筆者大岡昇平氏は、京都帝国大学(今の京都大学)文学科卒業のインテリでありながら、一兵卒として徴兵され、フィリピンに送られた。そしてミンドロ島サンホセに暗号兵として赴き、1945年1月の米軍によるミンドロ島上陸に際して米軍の捕虜となり、レイテ島に送られる。そこでレイテ戦で戦った陸海軍の捕虜達と一緒になり、約1年間に渡る捕虜生活を送ることになる。

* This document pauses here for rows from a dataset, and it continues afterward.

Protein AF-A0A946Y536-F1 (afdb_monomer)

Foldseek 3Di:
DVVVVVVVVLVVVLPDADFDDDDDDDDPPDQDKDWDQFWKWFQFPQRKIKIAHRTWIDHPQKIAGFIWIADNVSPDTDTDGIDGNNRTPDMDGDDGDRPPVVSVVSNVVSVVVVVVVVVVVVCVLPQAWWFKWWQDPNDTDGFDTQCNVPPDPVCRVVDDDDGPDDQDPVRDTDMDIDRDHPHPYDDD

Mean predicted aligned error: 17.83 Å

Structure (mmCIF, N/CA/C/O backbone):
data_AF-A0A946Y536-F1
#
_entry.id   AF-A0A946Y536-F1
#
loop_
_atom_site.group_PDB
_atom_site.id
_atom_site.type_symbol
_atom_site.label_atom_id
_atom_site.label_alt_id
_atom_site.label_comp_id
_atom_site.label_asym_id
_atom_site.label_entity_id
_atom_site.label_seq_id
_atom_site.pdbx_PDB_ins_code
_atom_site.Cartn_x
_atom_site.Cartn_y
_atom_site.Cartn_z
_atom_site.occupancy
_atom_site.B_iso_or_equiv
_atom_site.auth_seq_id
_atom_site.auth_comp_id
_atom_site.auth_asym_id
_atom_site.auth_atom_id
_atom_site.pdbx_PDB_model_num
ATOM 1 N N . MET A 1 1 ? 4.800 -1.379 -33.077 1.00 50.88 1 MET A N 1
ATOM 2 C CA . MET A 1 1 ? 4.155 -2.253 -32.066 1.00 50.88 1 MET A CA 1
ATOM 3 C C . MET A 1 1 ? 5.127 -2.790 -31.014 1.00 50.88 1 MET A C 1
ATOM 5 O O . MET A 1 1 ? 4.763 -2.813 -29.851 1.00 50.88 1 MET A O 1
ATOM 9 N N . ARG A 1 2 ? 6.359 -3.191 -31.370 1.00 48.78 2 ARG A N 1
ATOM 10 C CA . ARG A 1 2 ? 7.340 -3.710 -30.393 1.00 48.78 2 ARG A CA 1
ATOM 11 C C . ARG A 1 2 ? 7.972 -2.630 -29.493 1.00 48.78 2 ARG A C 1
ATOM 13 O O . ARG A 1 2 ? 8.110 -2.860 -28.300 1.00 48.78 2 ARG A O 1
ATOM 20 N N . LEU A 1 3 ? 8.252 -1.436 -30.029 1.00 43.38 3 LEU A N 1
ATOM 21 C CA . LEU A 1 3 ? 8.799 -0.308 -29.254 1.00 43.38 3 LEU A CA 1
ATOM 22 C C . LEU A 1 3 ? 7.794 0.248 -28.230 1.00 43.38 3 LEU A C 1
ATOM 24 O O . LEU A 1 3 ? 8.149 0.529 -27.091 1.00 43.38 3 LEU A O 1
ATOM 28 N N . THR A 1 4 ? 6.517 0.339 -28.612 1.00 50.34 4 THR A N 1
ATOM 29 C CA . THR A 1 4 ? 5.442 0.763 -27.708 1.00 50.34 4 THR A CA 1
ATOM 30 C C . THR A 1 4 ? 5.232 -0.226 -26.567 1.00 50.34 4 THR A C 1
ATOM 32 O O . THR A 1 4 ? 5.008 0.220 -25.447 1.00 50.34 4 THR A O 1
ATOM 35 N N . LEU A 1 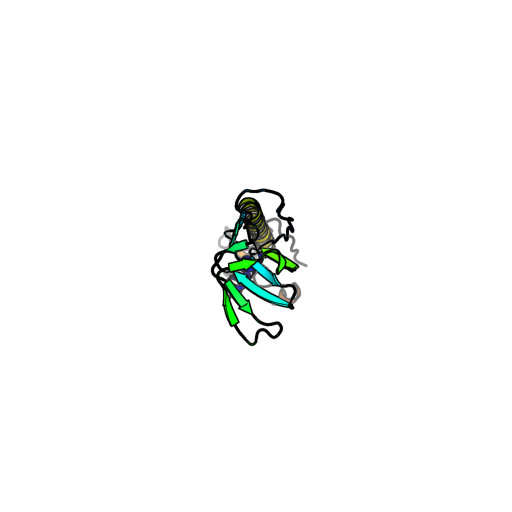5 ? 5.367 -1.536 -26.823 1.00 57.97 5 LEU A N 1
ATOM 36 C CA . LEU A 1 5 ? 5.266 -2.592 -25.807 1.00 57.97 5 LEU A CA 1
ATOM 37 C C . LEU A 1 5 ? 6.435 -2.553 -24.805 1.00 57.97 5 LEU A C 1
ATOM 39 O O . LEU A 1 5 ? 6.230 -2.696 -23.604 1.00 57.97 5 LEU A O 1
ATOM 43 N N . ALA A 1 6 ? 7.657 -2.314 -25.293 1.00 57.25 6 ALA A N 1
ATOM 44 C CA . ALA A 1 6 ? 8.841 -2.182 -24.445 1.00 57.25 6 ALA A CA 1
ATOM 45 C C . ALA A 1 6 ? 8.781 -0.922 -23.563 1.00 57.25 6 ALA A C 1
ATOM 47 O O . ALA A 1 6 ? 9.088 -0.981 -22.374 1.00 57.25 6 ALA A O 1
ATOM 48 N N . LEU A 1 7 ? 8.314 0.203 -24.118 1.00 55.06 7 LEU A N 1
ATOM 49 C CA . LEU A 1 7 ? 8.157 1.453 -23.373 1.00 55.06 7 LEU A CA 1
ATOM 50 C C . LEU A 1 7 ? 7.051 1.357 -22.308 1.00 55.06 7 LEU A C 1
ATOM 52 O O . LEU A 1 7 ? 7.221 1.863 -21.202 1.00 55.06 7 LEU A O 1
ATOM 56 N N . THR A 1 8 ? 5.945 0.661 -22.604 1.00 61.72 8 THR A N 1
ATOM 57 C CA . THR A 1 8 ? 4.908 0.391 -21.592 1.00 61.72 8 THR A CA 1
ATOM 58 C C . THR A 1 8 ? 5.430 -0.528 -20.494 1.00 61.72 8 THR A C 1
ATOM 60 O O . THR A 1 8 ? 5.222 -0.227 -19.323 1.00 61.72 8 THR A O 1
ATOM 63 N N . ALA A 1 9 ? 6.164 -1.593 -20.833 1.00 61.91 9 ALA A N 1
ATOM 64 C CA . ALA A 1 9 ? 6.751 -2.496 -19.841 1.00 61.91 9 ALA A CA 1
ATOM 65 C C . ALA A 1 9 ? 7.718 -1.779 -18.874 1.00 61.91 9 ALA A C 1
ATOM 67 O O . ALA A 1 9 ? 7.681 -2.045 -17.674 1.00 61.91 9 ALA A O 1
ATOM 68 N N . LEU A 1 10 ? 8.525 -0.824 -19.361 1.00 59.62 10 LEU A N 1
ATOM 69 C CA . LEU A 1 10 ? 9.400 -0.011 -18.504 1.00 59.62 10 LEU A CA 1
ATOM 70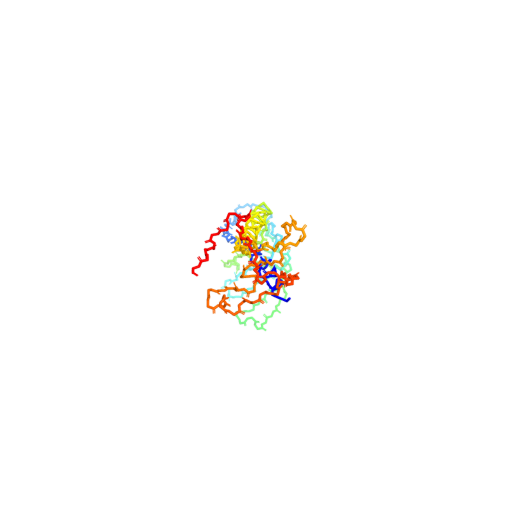 C C . LEU A 1 10 ? 8.624 0.937 -17.572 1.00 59.62 10 LEU A C 1
ATOM 72 O O . LEU A 1 10 ? 9.022 1.113 -16.422 1.00 59.62 10 LEU A O 1
ATOM 76 N N . LEU A 1 11 ? 7.512 1.518 -18.032 1.00 60.69 11 LEU A N 1
ATOM 77 C CA . LEU A 1 11 ? 6.659 2.385 -17.207 1.00 60.69 11 LEU A CA 1
ATOM 78 C C . LEU A 1 11 ? 5.980 1.617 -16.059 1.00 60.69 11 LEU A C 1
ATOM 80 O O . LEU A 1 11 ? 5.823 2.163 -14.967 1.00 60.69 11 LEU A O 1
ATOM 84 N N . PHE A 1 12 ? 5.633 0.342 -16.266 1.00 58.81 12 PHE A N 1
ATOM 85 C CA . PHE A 1 12 ? 5.045 -0.496 -15.214 1.00 58.81 12 PHE A CA 1
ATOM 86 C C . PHE A 1 12 ? 6.049 -0.897 -14.121 1.00 58.81 12 PHE A C 1
ATOM 88 O O . PHE A 1 12 ? 5.653 -1.049 -12.967 1.00 58.81 12 PHE A O 1
ATOM 95 N N . LEU A 1 13 ? 7.345 -1.002 -14.437 1.00 56.84 13 LEU A N 1
ATOM 96 C CA . LEU A 1 13 ? 8.389 -1.336 -13.454 1.00 56.84 13 LEU A CA 1
ATOM 97 C C . LEU A 1 13 ? 8.737 -0.177 -12.502 1.00 56.84 13 LEU A C 1
ATOM 99 O O . LEU A 1 13 ? 9.339 -0.411 -11.457 1.00 56.84 13 LEU A O 1
ATOM 103 N N . ALA A 1 14 ? 8.343 1.060 -12.820 1.00 56.12 14 ALA A N 1
ATOM 104 C CA . ALA A 1 14 ? 8.628 2.243 -12.000 1.00 56.12 14 ALA A CA 1
ATOM 105 C C . ALA A 1 14 ? 7.606 2.492 -10.869 1.00 56.12 14 ALA A C 1
ATOM 107 O O . ALA A 1 14 ? 7.744 3.458 -10.122 1.00 56.12 14 ALA A O 1
ATOM 108 N N . SER A 1 15 ? 6.579 1.647 -10.726 1.00 55.06 15 SER A N 1
ATOM 109 C CA . SER A 1 15 ? 5.459 1.869 -9.792 1.00 55.06 15 SER A CA 1
ATOM 110 C C . SER A 1 15 ? 5.559 1.048 -8.499 1.00 55.06 15 SER A C 1
ATOM 112 O O . SER A 1 15 ? 4.565 0.507 -8.015 1.00 55.06 15 SER A O 1
ATOM 114 N N . CYS A 1 16 ? 6.752 0.941 -7.913 1.00 59.31 16 CYS A N 1
ATOM 115 C CA . CYS A 1 16 ? 6.921 0.286 -6.615 1.00 59.31 16 CYS A CA 1
ATOM 116 C C . CYS A 1 16 ? 6.479 1.217 -5.473 1.00 59.31 16 CYS A C 1
ATOM 118 O O . CYS A 1 16 ? 7.111 2.241 -5.215 1.00 59.31 16 CYS A O 1
ATOM 120 N N . ILE A 1 17 ? 5.421 0.838 -4.752 1.00 60.84 17 ILE A N 1
ATOM 121 C CA . ILE A 1 17 ? 4.997 1.494 -3.507 1.00 60.84 17 ILE A CA 1
ATOM 122 C C . ILE A 1 17 ? 5.533 0.670 -2.333 1.00 60.84 17 ILE A C 1
ATOM 124 O O . ILE A 1 17 ? 5.202 -0.504 -2.186 1.00 60.84 17 ILE A O 1
ATOM 128 N N . VAL A 1 18 ? 6.377 1.277 -1.496 1.00 58.25 18 VAL A N 1
ATOM 129 C CA . VAL A 1 18 ? 6.913 0.637 -0.286 1.00 58.25 18 VAL A CA 1
ATOM 130 C C . VAL A 1 18 ? 5.992 0.949 0.890 1.00 58.25 18 VAL A C 1
ATOM 132 O O . VAL A 1 18 ? 5.814 2.113 1.246 1.00 58.25 18 VAL A O 1
ATOM 135 N N . HIS A 1 19 ? 5.437 -0.090 1.511 1.00 56.75 19 HIS A N 1
ATOM 136 C CA . HIS A 1 19 ? 4.679 0.018 2.757 1.00 56.75 19 HIS A CA 1
ATOM 137 C C . HIS A 1 19 ? 5.531 -0.438 3.945 1.00 56.75 19 HIS A C 1
ATOM 139 O O . HIS A 1 19 ? 6.241 -1.440 3.860 1.00 56.75 19 HIS A O 1
ATOM 145 N N . ARG A 1 20 ? 5.439 0.285 5.065 1.00 61.62 20 ARG A N 1
ATOM 146 C CA . ARG A 1 20 ? 6.037 -0.091 6.352 1.00 61.62 20 ARG A CA 1
ATOM 147 C C . ARG A 1 20 ? 4.928 -0.201 7.392 1.00 61.62 20 ARG A C 1
ATOM 149 O O . ARG A 1 20 ? 4.119 0.714 7.506 1.00 61.62 20 ARG A O 1
ATOM 156 N N . LEU A 1 21 ? 4.896 -1.316 8.117 1.00 65.56 21 LEU A N 1
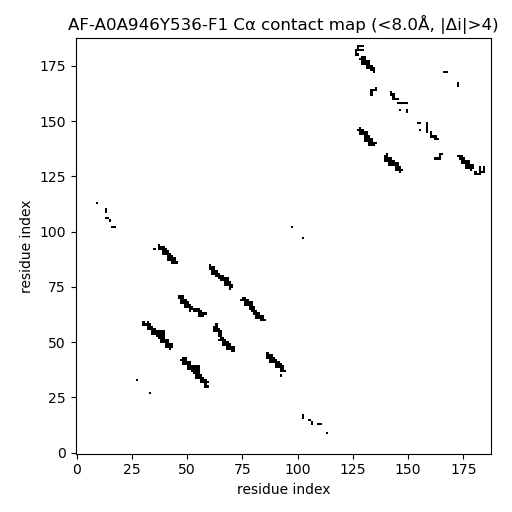ATOM 157 C CA . LEU A 1 21 ? 4.010 -1.508 9.261 1.00 65.56 21 LEU A CA 1
ATOM 158 C C . LEU A 1 21 ? 4.748 -1.069 10.527 1.00 65.56 21 LEU A C 1
ATOM 160 O O . LEU A 1 21 ? 5.796 -1.630 10.840 1.00 65.56 21 LEU A O 1
ATOM 164 N N . ASP A 1 22 ? 4.191 -0.099 11.245 1.00 68.69 22 ASP A N 1
ATOM 165 C CA . ASP A 1 22 ? 4.661 0.319 12.565 1.00 68.69 22 ASP A CA 1
ATOM 166 C C . ASP A 1 22 ? 3.525 0.106 13.578 1.00 68.69 22 ASP A C 1
ATOM 168 O O . ASP A 1 22 ? 2.397 0.548 13.357 1.00 68.69 22 ASP A O 1
ATOM 172 N N . VAL A 1 23 ? 3.815 -0.595 14.679 1.00 72.56 23 VAL A N 1
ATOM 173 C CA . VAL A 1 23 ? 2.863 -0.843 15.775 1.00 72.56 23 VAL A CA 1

本書は捕虜の立場から見た捕虜達の生活を、少し滑稽に、少し皮肉を込めて、描いている。「日本人収容所長」として権力を奮った「イマモロ」(今本)、その腰巾着の「オラ」(織田)が代表格だが、その他にも様々な捕虜達が登場し、紙面を彩っている。また、筆者と関わりのある米軍関係者、ミンドロ島で共に戦った戦友達にまで話が及び、戦場及び捕虜という異常な環境下で筆者がどのように生きたかが生き生きと描かれている。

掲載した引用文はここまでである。